(If the Swan of Avon were living today and writing for a newspaper syndicate.)
How beautiful is spring! Especially spring here at home in Stratford-on-Avon. Spring, as someone has said, is the birth of the year. I have been working hard in London on some new plays for the Globe Theatre, and I just ran down to Stratford for a few days to see my father and the old friends here in the home town. Oh, if you young people who have stage ambitions will only remember to love your home town wherever it may be, and go back to it once in a while, you will spare yourself contact with so many of the temptations which beset those who rub elbows with the great world without.

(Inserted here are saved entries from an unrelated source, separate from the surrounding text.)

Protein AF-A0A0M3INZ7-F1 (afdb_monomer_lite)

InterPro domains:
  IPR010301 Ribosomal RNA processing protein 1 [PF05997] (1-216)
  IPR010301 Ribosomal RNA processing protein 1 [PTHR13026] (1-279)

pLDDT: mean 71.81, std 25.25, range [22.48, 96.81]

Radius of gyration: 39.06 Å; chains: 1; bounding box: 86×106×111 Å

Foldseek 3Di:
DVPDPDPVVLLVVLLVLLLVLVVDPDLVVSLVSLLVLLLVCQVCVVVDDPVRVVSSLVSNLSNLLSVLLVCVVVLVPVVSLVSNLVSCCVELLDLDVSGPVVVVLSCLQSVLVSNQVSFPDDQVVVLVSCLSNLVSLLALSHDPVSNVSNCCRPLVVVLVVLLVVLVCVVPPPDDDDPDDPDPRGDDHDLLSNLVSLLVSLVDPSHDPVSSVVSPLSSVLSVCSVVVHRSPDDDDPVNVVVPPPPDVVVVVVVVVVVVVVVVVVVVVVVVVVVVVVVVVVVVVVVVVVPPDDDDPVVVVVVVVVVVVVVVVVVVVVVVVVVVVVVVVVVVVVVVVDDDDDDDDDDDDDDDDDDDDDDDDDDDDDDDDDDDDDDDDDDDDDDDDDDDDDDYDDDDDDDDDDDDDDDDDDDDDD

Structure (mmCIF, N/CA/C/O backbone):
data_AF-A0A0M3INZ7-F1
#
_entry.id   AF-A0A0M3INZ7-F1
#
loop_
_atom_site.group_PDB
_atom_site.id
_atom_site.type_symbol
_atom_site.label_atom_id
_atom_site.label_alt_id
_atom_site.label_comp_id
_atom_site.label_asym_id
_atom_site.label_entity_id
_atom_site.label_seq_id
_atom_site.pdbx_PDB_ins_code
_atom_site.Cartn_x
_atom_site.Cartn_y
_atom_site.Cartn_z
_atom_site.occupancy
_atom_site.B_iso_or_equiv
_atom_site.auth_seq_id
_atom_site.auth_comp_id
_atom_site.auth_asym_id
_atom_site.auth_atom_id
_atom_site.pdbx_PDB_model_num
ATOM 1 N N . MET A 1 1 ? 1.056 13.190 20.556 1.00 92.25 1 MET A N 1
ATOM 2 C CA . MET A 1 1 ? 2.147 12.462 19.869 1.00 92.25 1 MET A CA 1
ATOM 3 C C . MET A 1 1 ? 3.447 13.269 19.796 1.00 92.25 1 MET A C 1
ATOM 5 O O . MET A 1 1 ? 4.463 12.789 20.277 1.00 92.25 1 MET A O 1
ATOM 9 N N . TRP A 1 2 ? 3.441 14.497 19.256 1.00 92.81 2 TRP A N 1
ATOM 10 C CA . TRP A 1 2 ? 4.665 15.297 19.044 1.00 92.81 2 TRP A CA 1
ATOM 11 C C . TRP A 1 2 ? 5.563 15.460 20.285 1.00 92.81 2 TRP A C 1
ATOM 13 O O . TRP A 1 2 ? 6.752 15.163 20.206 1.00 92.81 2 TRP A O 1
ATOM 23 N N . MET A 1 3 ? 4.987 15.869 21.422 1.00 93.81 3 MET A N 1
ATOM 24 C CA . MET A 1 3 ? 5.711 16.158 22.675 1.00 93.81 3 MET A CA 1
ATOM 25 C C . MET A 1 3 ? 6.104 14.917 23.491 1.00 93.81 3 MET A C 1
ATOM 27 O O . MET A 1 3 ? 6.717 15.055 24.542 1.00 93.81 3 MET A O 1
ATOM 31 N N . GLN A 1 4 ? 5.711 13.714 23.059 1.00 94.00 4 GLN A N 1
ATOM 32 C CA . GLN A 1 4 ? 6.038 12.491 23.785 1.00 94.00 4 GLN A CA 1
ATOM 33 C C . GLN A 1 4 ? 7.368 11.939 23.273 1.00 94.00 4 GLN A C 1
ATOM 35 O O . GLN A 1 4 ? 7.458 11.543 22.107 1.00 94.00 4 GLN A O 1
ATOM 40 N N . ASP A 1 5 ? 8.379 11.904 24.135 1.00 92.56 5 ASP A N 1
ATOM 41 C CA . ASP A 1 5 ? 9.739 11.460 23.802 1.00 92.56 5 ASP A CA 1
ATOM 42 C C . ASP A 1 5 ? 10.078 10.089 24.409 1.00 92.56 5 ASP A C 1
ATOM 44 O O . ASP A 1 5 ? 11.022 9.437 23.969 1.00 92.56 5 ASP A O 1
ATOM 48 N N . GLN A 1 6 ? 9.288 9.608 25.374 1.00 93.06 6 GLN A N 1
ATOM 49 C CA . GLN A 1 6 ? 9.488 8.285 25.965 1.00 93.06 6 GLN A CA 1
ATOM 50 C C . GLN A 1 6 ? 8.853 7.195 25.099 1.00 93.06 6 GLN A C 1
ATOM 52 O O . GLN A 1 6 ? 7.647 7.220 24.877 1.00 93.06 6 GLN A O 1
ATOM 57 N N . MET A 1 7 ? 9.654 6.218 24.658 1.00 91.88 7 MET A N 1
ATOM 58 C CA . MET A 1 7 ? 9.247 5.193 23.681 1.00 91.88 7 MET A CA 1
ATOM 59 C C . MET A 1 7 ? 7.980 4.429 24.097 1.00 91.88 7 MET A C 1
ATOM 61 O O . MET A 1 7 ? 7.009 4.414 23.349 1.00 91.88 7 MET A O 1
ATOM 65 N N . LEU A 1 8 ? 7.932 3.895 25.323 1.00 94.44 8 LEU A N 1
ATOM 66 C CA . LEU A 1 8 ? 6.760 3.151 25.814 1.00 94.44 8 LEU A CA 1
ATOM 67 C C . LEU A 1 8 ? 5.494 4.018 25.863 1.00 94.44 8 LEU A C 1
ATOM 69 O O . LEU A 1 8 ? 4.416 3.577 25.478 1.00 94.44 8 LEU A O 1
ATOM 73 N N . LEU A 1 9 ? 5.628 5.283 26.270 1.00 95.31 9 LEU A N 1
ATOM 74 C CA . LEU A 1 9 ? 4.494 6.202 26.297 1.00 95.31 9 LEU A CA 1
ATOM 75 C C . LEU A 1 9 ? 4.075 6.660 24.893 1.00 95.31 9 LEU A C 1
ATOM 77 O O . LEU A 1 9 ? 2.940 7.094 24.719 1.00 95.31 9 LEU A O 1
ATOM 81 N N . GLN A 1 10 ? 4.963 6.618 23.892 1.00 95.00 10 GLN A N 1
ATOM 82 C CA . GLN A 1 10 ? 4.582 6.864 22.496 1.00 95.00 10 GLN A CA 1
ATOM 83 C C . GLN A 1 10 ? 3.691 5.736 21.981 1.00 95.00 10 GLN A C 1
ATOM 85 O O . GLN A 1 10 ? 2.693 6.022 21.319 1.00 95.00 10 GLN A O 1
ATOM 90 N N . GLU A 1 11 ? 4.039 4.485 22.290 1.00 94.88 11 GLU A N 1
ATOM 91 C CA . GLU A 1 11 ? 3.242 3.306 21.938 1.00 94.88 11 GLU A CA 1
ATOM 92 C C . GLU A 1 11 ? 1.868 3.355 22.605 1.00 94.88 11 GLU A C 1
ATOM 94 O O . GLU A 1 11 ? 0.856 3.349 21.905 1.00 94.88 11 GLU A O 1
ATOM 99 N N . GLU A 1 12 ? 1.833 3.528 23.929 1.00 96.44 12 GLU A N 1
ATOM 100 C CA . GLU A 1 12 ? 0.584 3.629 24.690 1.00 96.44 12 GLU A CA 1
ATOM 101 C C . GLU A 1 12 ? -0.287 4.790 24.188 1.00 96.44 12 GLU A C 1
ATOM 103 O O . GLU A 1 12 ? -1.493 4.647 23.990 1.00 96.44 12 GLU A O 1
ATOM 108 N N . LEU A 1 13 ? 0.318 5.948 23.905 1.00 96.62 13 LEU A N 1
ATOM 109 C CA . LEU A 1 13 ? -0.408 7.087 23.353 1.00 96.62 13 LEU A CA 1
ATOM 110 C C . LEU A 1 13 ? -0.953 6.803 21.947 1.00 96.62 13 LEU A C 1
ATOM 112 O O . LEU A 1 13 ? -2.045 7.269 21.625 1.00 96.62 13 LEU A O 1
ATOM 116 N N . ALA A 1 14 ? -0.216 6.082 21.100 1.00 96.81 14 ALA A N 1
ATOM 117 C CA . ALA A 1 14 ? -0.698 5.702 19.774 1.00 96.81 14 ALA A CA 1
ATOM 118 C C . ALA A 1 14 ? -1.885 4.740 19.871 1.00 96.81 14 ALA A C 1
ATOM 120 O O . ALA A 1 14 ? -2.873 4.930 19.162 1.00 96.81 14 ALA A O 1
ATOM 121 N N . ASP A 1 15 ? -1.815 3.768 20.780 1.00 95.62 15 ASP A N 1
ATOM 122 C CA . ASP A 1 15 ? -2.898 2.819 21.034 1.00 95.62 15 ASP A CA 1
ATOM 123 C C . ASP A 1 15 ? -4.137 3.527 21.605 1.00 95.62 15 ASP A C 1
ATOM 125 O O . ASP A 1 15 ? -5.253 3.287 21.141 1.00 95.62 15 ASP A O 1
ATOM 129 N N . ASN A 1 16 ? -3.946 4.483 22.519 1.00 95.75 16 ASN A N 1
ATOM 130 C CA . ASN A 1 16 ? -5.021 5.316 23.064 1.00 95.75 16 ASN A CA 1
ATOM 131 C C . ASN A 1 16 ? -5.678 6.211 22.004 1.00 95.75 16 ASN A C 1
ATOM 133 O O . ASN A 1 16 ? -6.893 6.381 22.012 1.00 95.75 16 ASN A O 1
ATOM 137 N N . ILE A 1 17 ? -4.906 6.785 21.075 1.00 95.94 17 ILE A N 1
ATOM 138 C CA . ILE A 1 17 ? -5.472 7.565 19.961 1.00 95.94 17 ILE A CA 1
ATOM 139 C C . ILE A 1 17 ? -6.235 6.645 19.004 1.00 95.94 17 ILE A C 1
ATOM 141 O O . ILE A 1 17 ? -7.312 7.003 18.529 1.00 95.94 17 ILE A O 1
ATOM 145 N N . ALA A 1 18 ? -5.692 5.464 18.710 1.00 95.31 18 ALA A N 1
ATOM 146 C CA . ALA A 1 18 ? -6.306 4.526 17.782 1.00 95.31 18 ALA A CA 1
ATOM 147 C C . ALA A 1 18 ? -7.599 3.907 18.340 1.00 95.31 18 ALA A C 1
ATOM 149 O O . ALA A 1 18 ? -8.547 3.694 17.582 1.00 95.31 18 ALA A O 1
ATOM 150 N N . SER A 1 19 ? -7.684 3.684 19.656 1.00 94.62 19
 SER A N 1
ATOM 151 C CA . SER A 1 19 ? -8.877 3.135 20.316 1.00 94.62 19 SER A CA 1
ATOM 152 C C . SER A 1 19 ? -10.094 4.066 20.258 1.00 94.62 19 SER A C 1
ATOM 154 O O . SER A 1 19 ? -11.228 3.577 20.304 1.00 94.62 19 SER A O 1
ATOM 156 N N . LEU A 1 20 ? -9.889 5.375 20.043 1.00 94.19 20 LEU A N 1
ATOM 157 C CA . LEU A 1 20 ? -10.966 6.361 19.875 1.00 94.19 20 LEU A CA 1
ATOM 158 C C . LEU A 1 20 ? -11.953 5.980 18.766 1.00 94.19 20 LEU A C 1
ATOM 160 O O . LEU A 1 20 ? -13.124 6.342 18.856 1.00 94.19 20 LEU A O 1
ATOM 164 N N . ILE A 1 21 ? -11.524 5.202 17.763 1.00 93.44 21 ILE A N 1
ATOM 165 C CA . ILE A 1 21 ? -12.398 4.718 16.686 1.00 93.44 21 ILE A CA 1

I remember when we were rehearsing "Hamlet" up in London, a poor little fellow came to me and applied for the part of Second Grave Digger. He was very much discouraged at the way things were going, and he wished the part of Second Grave Digger so he could lie down and pull the grave in after him. By degrees, I got his story from him, and the great outstanding fact about it was that he had neglected to visit, every so often, his home town. Indeed, he couldn't remember where his home town was located, so I made him one out of scenery, and hung a sign on it, as we do at the Globe, a sign reading. "This is your home town." And he went there and reformed, and was perfectly happy.
My father, when I told him the circumstances, said: "Oh Bill, isn't it lovely here at Stratford in the spring, with the trees all greening, the flowers peering forth under the old dry leaves in the woods and the river Avon tuning up for its song of summer. Bill, what do you say to strolling down to the Red Lion and splitting a bucket of sack?"
(Tomorrow I shall tell you how I got a horse for Richard the Third, if the make-up man doesn't leave it out.) --Leslie's Weekly.